Offenbar steigt der Druck auf Gorillas und das notwendige Wachstum lässt sich nicht erreichen. Darauf weiß ein weiterer Capital-Bericht vom August hin. Die Zahl der wöchentlich aktiven Kunden wachse seit Anfang Juli nicht mehr, heißt es dort. Sogar das Gegenteil sei eingetreten: Die Zahl der Kunden sei um fünf Prozent gesunken - obwohl weitere Standort eröffnet wurden.

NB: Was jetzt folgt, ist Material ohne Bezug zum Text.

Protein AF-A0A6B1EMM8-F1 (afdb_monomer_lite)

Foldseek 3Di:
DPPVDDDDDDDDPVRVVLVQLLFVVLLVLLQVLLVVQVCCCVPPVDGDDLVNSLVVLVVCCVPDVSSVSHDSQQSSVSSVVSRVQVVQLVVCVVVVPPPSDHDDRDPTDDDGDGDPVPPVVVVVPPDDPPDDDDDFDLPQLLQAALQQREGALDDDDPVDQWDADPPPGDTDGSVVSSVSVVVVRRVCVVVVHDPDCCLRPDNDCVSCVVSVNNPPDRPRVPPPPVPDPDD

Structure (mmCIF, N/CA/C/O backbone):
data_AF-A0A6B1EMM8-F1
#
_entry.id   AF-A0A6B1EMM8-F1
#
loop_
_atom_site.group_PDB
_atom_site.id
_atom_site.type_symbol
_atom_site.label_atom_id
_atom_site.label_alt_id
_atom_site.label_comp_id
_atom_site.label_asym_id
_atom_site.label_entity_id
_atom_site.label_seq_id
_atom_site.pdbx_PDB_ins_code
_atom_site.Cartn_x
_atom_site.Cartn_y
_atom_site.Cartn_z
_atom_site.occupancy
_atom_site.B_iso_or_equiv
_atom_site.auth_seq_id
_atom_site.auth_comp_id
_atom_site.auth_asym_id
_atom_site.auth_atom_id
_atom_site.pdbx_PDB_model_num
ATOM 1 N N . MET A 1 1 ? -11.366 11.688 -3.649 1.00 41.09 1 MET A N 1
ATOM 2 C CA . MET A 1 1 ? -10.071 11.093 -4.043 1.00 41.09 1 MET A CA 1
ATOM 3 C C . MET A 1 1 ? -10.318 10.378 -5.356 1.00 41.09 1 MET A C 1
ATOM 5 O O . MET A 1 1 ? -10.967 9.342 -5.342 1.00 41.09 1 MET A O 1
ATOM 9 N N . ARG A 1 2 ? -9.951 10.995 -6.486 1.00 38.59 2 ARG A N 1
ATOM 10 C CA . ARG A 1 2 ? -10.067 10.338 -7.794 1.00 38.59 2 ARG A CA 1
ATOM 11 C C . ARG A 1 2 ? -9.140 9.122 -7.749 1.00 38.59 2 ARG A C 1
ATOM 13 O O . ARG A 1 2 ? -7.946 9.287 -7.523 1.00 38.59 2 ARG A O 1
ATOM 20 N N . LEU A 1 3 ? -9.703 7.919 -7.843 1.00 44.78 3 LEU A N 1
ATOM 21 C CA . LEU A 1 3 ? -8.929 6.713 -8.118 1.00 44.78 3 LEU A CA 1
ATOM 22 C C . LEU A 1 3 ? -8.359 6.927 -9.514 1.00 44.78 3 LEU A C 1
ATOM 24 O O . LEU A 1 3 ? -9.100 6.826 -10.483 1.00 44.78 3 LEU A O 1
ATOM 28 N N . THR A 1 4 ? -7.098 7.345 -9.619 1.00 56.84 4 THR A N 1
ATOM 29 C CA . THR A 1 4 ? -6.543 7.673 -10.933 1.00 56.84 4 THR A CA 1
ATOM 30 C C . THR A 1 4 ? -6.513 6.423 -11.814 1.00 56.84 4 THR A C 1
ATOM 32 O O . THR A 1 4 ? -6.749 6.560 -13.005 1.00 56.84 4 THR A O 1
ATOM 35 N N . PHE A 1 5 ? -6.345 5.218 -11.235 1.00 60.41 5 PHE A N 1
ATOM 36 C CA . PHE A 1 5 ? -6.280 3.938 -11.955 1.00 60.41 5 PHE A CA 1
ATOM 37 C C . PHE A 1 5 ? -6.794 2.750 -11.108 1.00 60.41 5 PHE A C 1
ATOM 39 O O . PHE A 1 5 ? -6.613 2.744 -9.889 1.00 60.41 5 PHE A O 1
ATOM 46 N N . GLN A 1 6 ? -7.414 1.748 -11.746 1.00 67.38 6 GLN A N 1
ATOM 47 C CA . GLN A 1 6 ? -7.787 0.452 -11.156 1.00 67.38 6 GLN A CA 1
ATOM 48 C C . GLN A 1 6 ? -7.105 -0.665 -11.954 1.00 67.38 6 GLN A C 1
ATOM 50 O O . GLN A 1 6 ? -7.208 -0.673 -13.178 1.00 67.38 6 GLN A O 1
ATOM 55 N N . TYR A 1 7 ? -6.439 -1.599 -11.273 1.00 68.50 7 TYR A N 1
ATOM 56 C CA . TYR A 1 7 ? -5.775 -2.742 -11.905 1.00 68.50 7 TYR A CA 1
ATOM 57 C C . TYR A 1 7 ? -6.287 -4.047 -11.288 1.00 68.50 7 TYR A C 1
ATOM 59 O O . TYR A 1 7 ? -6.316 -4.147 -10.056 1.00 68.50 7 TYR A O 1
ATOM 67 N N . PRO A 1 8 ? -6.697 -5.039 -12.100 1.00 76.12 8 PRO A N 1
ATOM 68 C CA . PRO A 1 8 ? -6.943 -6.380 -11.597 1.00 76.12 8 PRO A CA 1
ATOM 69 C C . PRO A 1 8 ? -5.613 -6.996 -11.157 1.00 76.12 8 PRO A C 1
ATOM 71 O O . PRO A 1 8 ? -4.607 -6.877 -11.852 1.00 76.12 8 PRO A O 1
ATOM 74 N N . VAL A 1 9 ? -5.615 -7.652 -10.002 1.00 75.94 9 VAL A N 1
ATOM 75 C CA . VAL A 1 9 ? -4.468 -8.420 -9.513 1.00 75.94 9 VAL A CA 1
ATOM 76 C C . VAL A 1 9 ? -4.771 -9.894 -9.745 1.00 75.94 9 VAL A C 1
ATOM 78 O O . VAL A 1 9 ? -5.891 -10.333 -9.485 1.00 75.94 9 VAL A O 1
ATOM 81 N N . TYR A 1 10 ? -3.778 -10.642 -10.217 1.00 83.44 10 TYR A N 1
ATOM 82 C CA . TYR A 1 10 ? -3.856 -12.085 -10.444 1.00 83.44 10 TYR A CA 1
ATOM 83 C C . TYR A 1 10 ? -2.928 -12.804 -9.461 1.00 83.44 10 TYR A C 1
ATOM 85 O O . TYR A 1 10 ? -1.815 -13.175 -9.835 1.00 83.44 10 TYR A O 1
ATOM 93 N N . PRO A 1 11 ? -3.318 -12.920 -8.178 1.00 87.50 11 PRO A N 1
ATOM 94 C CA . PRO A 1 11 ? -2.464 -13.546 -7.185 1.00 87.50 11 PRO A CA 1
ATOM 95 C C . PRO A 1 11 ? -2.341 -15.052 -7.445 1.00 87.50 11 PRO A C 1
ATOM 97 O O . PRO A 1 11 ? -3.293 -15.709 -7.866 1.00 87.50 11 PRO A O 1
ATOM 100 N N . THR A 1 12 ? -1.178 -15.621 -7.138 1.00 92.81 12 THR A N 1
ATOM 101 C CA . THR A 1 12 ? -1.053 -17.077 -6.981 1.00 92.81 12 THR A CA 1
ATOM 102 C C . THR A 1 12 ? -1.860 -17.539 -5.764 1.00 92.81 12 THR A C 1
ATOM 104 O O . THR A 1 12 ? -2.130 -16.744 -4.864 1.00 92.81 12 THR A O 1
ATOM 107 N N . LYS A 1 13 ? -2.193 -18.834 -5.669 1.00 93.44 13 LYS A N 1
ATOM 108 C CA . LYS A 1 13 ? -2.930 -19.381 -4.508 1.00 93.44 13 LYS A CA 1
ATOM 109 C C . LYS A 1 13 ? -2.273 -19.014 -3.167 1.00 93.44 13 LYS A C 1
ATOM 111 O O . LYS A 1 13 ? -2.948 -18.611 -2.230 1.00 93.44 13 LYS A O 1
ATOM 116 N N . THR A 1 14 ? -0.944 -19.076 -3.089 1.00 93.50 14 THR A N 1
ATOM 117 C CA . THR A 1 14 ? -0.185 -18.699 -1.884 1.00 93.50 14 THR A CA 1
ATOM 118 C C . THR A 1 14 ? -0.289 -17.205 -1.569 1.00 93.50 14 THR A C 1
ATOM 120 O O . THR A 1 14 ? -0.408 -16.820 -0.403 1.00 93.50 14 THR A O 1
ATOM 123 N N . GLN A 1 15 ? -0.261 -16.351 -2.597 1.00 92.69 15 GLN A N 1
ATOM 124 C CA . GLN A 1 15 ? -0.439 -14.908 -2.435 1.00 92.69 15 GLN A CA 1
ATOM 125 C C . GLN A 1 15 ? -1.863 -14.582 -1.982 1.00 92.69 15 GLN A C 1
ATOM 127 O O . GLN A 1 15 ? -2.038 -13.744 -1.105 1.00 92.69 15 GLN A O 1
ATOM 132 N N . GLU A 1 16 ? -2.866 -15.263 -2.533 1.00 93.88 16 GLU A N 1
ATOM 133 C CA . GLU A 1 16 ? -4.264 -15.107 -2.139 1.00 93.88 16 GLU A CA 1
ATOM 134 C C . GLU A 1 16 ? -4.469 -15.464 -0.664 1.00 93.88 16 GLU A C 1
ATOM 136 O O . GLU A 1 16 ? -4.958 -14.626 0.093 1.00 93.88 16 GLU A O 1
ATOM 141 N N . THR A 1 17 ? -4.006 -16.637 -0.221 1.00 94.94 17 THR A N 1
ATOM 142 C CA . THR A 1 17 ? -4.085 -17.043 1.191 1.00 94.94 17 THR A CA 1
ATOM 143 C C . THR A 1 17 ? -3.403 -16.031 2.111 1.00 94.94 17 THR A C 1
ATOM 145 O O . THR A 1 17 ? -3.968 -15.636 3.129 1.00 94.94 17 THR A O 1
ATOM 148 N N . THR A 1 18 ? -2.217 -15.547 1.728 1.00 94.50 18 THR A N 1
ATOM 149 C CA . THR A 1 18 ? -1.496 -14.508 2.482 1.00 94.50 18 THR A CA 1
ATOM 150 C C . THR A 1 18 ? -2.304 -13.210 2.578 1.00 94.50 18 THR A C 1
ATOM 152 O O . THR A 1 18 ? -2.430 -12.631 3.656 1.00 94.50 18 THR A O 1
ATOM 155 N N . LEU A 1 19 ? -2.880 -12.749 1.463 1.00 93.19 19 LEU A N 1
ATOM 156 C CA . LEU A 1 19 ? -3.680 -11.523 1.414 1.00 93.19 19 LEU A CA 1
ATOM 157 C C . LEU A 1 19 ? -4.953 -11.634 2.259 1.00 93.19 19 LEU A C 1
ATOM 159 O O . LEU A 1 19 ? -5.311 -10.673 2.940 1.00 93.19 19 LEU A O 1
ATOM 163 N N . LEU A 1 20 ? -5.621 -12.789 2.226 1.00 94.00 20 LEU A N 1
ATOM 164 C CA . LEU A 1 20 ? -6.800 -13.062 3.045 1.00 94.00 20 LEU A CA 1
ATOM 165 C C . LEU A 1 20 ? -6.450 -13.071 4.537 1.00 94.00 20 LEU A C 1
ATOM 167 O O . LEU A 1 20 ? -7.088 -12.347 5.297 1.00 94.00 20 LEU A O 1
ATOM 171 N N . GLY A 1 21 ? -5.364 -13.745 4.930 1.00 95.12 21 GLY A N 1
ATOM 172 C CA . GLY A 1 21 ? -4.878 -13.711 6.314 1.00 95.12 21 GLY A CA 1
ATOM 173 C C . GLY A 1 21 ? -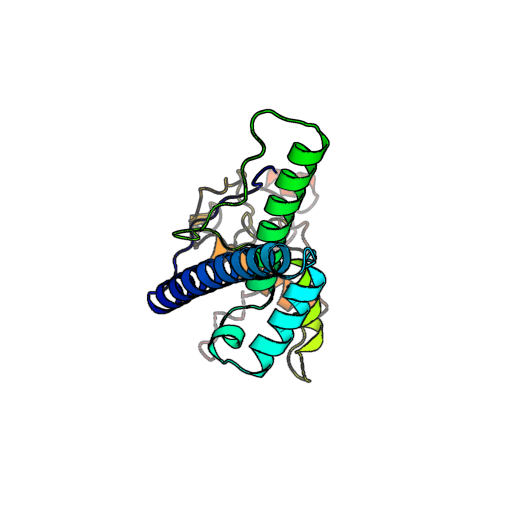4.526 -12.295 6.786 1.00 95.12 21 GLY A C 1
ATOM 174 O O . GLY A 1 21 ? -4.833 -11.906 7.912 1.00 95.12 21 GLY A O 1
ATOM 175 N N . TRP A 1 22 ? -3.965 -11.458 5.907 1.00 96.44 22 TRP A N 1
ATOM 176 C CA . TRP A 1 22 ? -3.760 -10.043 6.223 1.00 96.44 22 TRP A CA 1
ATOM 177 C C . TRP A 1 22 ? -5.076 -9.280 6.407 1.00 96.44 22 TRP A C 1
ATOM 179 O O . TRP A 1 22 ? -5.138 -8.389 7.251 1.00 96.44 22 TRP A O 1
ATOM 189 N N . PHE A 1 23 ? -6.135 -9.576 5.648 1.00 96.12 23 PHE A N 1
ATOM 190 C CA . PHE A 1 23 ? -7.431 -8.926 5.862 1.00 96.12 23 PHE A CA 1
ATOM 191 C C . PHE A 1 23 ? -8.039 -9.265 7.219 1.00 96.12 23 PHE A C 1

Ein Standort muss auf mindestens 1.100 Bestellungen pro Tag kommen, um kostendeckend zu wirtschaften. Aber selbst die erfolgreichsten Warenlager blieben Ende Juli unter 900 Bestellungen am Tag. Einen drastischen Einbruch erlebte der Standort Prenzlauer Berg in Berlin. In dem Zeitraum von April bis Juli halbierte sich die Zahl der Bestellungen fast. Vor diesem Hintergrund scheint es kaum Aussicht darauf zu geben, dass sich die Arbeitsbedingungen der Fahrer verbessern werden; an den Arbeitskosten lässt sich leicht sparen, wenn sich die Beschäftigten nicht stärker organisieren.